*Requirement*. Write out exactly the lines from the line that contains "ATOM 227 O O" through the final line of the listing below, and no others.

*Provided information*.
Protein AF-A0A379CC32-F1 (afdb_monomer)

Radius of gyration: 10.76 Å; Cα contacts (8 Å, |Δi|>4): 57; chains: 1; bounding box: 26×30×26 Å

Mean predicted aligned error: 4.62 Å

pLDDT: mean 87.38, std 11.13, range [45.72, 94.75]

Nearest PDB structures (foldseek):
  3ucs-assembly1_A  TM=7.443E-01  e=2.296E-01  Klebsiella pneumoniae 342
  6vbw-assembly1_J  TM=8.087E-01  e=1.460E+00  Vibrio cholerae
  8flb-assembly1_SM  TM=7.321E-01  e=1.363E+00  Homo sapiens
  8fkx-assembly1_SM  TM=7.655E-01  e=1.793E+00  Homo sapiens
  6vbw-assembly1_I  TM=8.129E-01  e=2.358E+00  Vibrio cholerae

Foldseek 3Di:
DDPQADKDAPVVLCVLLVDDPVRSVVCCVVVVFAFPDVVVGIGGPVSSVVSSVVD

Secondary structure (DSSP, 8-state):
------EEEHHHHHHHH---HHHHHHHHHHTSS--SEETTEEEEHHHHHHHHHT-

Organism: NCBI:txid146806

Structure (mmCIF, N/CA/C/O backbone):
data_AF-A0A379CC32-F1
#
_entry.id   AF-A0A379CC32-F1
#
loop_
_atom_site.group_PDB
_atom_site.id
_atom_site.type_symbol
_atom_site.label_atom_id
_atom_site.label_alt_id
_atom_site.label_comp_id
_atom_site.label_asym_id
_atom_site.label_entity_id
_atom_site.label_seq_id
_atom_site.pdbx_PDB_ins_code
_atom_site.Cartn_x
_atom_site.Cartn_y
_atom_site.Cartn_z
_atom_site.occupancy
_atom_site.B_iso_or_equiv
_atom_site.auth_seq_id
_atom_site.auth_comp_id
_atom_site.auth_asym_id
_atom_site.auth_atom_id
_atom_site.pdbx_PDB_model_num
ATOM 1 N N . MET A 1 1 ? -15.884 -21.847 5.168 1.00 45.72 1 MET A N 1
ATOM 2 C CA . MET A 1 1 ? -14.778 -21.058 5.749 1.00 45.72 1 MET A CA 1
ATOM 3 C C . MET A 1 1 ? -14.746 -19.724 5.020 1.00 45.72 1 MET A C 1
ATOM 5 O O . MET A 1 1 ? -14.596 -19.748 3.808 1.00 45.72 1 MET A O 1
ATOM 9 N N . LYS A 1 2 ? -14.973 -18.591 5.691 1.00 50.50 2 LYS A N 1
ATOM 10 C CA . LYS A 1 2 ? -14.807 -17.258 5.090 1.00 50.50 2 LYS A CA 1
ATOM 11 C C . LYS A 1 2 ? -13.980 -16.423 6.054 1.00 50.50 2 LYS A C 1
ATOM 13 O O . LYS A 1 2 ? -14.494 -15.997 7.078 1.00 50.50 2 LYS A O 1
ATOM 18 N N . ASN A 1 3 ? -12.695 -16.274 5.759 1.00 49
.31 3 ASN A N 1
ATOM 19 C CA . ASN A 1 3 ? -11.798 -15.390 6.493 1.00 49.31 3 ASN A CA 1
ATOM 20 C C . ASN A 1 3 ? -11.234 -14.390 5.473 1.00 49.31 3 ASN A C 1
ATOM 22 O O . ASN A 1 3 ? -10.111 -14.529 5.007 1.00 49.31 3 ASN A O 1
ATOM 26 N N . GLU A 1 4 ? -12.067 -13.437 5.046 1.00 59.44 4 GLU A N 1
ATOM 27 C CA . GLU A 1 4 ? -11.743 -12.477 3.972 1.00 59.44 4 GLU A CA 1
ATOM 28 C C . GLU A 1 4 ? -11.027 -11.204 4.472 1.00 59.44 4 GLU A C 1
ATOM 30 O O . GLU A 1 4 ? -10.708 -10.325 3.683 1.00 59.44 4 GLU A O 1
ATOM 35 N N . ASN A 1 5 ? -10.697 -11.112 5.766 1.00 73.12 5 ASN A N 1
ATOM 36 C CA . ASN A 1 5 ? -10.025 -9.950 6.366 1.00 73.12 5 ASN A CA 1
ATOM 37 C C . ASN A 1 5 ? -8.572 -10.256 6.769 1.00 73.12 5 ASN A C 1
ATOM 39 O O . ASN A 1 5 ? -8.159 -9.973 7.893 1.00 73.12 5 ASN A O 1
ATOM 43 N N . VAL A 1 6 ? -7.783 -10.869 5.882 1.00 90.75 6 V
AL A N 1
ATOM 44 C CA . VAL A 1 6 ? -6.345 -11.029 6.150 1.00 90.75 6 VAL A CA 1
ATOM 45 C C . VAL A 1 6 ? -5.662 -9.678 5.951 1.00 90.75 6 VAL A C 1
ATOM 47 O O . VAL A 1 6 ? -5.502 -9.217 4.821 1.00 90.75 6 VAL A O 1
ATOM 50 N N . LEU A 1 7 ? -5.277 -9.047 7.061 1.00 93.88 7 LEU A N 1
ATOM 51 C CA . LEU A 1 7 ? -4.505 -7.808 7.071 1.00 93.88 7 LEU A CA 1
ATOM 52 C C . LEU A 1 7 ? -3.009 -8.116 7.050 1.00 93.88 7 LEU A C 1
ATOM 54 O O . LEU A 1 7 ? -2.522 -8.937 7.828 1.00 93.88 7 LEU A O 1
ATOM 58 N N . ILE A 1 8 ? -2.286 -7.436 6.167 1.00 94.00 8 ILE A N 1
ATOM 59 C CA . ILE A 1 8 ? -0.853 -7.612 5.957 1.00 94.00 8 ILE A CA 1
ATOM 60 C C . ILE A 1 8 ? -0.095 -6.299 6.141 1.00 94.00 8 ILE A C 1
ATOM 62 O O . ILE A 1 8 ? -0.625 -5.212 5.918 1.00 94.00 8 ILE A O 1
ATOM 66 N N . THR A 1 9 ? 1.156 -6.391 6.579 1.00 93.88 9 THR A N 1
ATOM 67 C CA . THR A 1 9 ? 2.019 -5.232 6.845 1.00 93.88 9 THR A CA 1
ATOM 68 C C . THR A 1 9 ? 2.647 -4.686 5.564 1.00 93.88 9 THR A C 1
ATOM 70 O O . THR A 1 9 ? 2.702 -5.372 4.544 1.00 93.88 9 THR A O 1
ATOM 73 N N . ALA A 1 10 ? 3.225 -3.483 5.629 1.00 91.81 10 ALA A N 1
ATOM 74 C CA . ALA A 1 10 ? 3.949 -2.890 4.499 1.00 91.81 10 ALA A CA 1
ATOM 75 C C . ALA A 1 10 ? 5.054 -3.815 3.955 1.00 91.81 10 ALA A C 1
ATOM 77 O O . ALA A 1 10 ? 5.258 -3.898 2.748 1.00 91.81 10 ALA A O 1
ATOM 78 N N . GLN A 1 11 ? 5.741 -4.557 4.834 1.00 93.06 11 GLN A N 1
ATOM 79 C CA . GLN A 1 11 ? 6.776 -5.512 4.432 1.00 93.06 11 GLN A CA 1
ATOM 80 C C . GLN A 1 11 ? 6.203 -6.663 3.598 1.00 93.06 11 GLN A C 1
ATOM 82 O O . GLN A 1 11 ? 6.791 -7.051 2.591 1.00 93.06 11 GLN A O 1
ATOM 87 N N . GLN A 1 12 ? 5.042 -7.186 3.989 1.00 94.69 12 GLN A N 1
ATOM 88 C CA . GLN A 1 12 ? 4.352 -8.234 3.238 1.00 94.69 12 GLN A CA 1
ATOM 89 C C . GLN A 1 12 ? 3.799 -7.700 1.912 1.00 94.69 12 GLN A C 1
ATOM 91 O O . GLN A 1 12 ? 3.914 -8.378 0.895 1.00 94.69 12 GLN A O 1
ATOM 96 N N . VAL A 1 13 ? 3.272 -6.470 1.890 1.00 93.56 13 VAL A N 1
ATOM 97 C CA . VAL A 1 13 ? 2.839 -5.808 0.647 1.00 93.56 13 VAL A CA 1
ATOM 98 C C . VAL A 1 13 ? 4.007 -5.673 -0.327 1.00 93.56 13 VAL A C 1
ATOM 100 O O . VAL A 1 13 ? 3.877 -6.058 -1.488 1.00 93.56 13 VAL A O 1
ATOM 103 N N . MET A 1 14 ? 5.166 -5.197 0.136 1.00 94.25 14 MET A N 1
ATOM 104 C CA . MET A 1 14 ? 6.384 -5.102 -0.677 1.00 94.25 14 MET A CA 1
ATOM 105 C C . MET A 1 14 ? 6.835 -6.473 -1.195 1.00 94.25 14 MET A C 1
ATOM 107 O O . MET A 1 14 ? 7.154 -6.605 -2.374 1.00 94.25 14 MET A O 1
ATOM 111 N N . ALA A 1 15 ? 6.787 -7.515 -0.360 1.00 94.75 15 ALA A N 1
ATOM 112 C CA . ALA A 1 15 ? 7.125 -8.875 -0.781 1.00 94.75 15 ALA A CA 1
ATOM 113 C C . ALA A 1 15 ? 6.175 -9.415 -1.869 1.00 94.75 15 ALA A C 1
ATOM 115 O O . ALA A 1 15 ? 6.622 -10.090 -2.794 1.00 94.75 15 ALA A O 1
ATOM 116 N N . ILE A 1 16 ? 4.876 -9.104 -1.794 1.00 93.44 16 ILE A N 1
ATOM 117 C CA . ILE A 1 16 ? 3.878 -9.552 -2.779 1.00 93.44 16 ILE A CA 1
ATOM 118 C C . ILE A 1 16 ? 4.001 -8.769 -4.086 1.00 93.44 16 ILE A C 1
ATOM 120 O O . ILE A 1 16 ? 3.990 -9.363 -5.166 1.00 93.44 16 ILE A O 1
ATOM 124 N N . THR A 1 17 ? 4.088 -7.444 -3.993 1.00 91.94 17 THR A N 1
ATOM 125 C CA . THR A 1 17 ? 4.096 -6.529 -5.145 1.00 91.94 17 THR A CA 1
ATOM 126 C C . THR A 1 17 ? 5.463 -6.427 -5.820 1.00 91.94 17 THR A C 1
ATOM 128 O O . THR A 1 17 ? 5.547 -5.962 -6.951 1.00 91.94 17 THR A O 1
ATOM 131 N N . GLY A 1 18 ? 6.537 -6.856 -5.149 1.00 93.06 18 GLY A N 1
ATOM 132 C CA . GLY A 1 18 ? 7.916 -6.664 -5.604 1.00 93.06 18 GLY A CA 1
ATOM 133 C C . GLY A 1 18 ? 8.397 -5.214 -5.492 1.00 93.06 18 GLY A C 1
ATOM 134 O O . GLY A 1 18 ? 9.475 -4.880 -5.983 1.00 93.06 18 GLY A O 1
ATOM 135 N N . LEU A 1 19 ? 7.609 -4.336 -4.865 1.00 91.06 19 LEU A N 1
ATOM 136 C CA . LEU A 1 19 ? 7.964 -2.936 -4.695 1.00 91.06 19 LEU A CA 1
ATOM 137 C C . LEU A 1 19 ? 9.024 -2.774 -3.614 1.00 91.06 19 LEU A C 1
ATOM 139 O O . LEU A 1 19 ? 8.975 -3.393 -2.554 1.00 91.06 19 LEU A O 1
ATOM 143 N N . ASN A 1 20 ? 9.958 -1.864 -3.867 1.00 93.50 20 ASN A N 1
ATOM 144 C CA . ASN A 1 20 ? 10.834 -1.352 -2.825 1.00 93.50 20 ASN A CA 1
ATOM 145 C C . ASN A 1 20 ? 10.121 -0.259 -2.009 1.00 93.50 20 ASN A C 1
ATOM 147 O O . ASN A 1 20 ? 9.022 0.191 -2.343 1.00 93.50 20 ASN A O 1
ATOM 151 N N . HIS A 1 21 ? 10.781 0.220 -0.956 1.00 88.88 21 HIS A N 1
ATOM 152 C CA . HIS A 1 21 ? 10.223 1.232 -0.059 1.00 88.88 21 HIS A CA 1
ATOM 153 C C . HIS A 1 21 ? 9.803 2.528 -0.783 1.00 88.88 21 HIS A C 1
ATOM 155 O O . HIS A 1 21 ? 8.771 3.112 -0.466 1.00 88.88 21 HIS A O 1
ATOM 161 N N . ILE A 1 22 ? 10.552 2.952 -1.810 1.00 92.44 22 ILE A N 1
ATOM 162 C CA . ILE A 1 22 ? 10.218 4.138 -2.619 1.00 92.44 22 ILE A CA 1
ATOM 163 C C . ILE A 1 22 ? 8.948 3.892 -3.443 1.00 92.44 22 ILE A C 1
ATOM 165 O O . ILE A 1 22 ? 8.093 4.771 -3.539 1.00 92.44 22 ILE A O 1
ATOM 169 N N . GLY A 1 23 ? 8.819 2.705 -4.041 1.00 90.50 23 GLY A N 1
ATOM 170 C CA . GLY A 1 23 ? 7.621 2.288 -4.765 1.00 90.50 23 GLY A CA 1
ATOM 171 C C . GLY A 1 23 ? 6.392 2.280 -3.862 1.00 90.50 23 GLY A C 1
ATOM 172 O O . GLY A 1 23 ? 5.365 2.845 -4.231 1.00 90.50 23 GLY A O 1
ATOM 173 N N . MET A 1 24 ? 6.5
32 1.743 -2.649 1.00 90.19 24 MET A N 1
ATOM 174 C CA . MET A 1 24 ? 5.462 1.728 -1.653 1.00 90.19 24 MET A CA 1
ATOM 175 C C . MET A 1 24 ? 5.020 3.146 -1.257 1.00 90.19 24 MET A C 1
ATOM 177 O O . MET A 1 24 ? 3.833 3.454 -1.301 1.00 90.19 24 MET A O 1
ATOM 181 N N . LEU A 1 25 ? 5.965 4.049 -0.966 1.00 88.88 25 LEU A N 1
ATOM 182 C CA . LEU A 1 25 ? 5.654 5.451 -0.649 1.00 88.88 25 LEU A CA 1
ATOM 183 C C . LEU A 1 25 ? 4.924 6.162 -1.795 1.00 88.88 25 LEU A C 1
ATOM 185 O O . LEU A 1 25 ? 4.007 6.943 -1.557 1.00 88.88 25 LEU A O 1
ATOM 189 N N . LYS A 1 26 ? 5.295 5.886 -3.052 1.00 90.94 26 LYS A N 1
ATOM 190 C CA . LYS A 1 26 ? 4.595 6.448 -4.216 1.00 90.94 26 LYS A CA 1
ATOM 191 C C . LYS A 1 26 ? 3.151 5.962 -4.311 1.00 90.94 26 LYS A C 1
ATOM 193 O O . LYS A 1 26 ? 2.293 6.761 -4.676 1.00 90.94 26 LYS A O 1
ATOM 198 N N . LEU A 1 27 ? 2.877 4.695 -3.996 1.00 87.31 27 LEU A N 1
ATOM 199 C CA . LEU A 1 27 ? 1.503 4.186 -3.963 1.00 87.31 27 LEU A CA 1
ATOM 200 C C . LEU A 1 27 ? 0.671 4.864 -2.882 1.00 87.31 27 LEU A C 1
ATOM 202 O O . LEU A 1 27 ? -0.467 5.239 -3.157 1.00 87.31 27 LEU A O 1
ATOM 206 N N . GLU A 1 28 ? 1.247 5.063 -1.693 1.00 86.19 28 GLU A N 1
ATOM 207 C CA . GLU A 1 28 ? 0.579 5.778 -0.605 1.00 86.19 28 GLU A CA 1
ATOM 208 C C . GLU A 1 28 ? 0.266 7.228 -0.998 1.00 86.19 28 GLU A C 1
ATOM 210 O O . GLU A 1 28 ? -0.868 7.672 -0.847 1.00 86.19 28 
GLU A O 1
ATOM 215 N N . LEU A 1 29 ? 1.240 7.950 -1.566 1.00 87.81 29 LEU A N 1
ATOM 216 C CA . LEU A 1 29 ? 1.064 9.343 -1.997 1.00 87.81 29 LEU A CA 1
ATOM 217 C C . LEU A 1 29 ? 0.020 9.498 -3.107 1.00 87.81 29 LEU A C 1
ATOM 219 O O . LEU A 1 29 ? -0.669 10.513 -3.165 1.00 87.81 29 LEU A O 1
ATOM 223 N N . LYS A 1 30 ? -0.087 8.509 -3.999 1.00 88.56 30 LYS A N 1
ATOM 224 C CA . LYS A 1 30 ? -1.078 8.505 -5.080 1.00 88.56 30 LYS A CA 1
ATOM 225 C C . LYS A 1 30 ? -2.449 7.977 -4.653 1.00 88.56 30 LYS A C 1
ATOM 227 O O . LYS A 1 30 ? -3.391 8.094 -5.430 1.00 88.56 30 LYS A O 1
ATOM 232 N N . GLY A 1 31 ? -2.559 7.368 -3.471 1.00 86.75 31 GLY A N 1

*Expected answer*.
ATOM 227 O O . LYS A 1 30 ? -3.391 8.094 -5.430 1.00 88.56 30 LYS A O 1
ATOM 232 N N . GLY A 1 31 ? -2.559 7.368 -3.471 1.00 86.75 31 GLY A N 1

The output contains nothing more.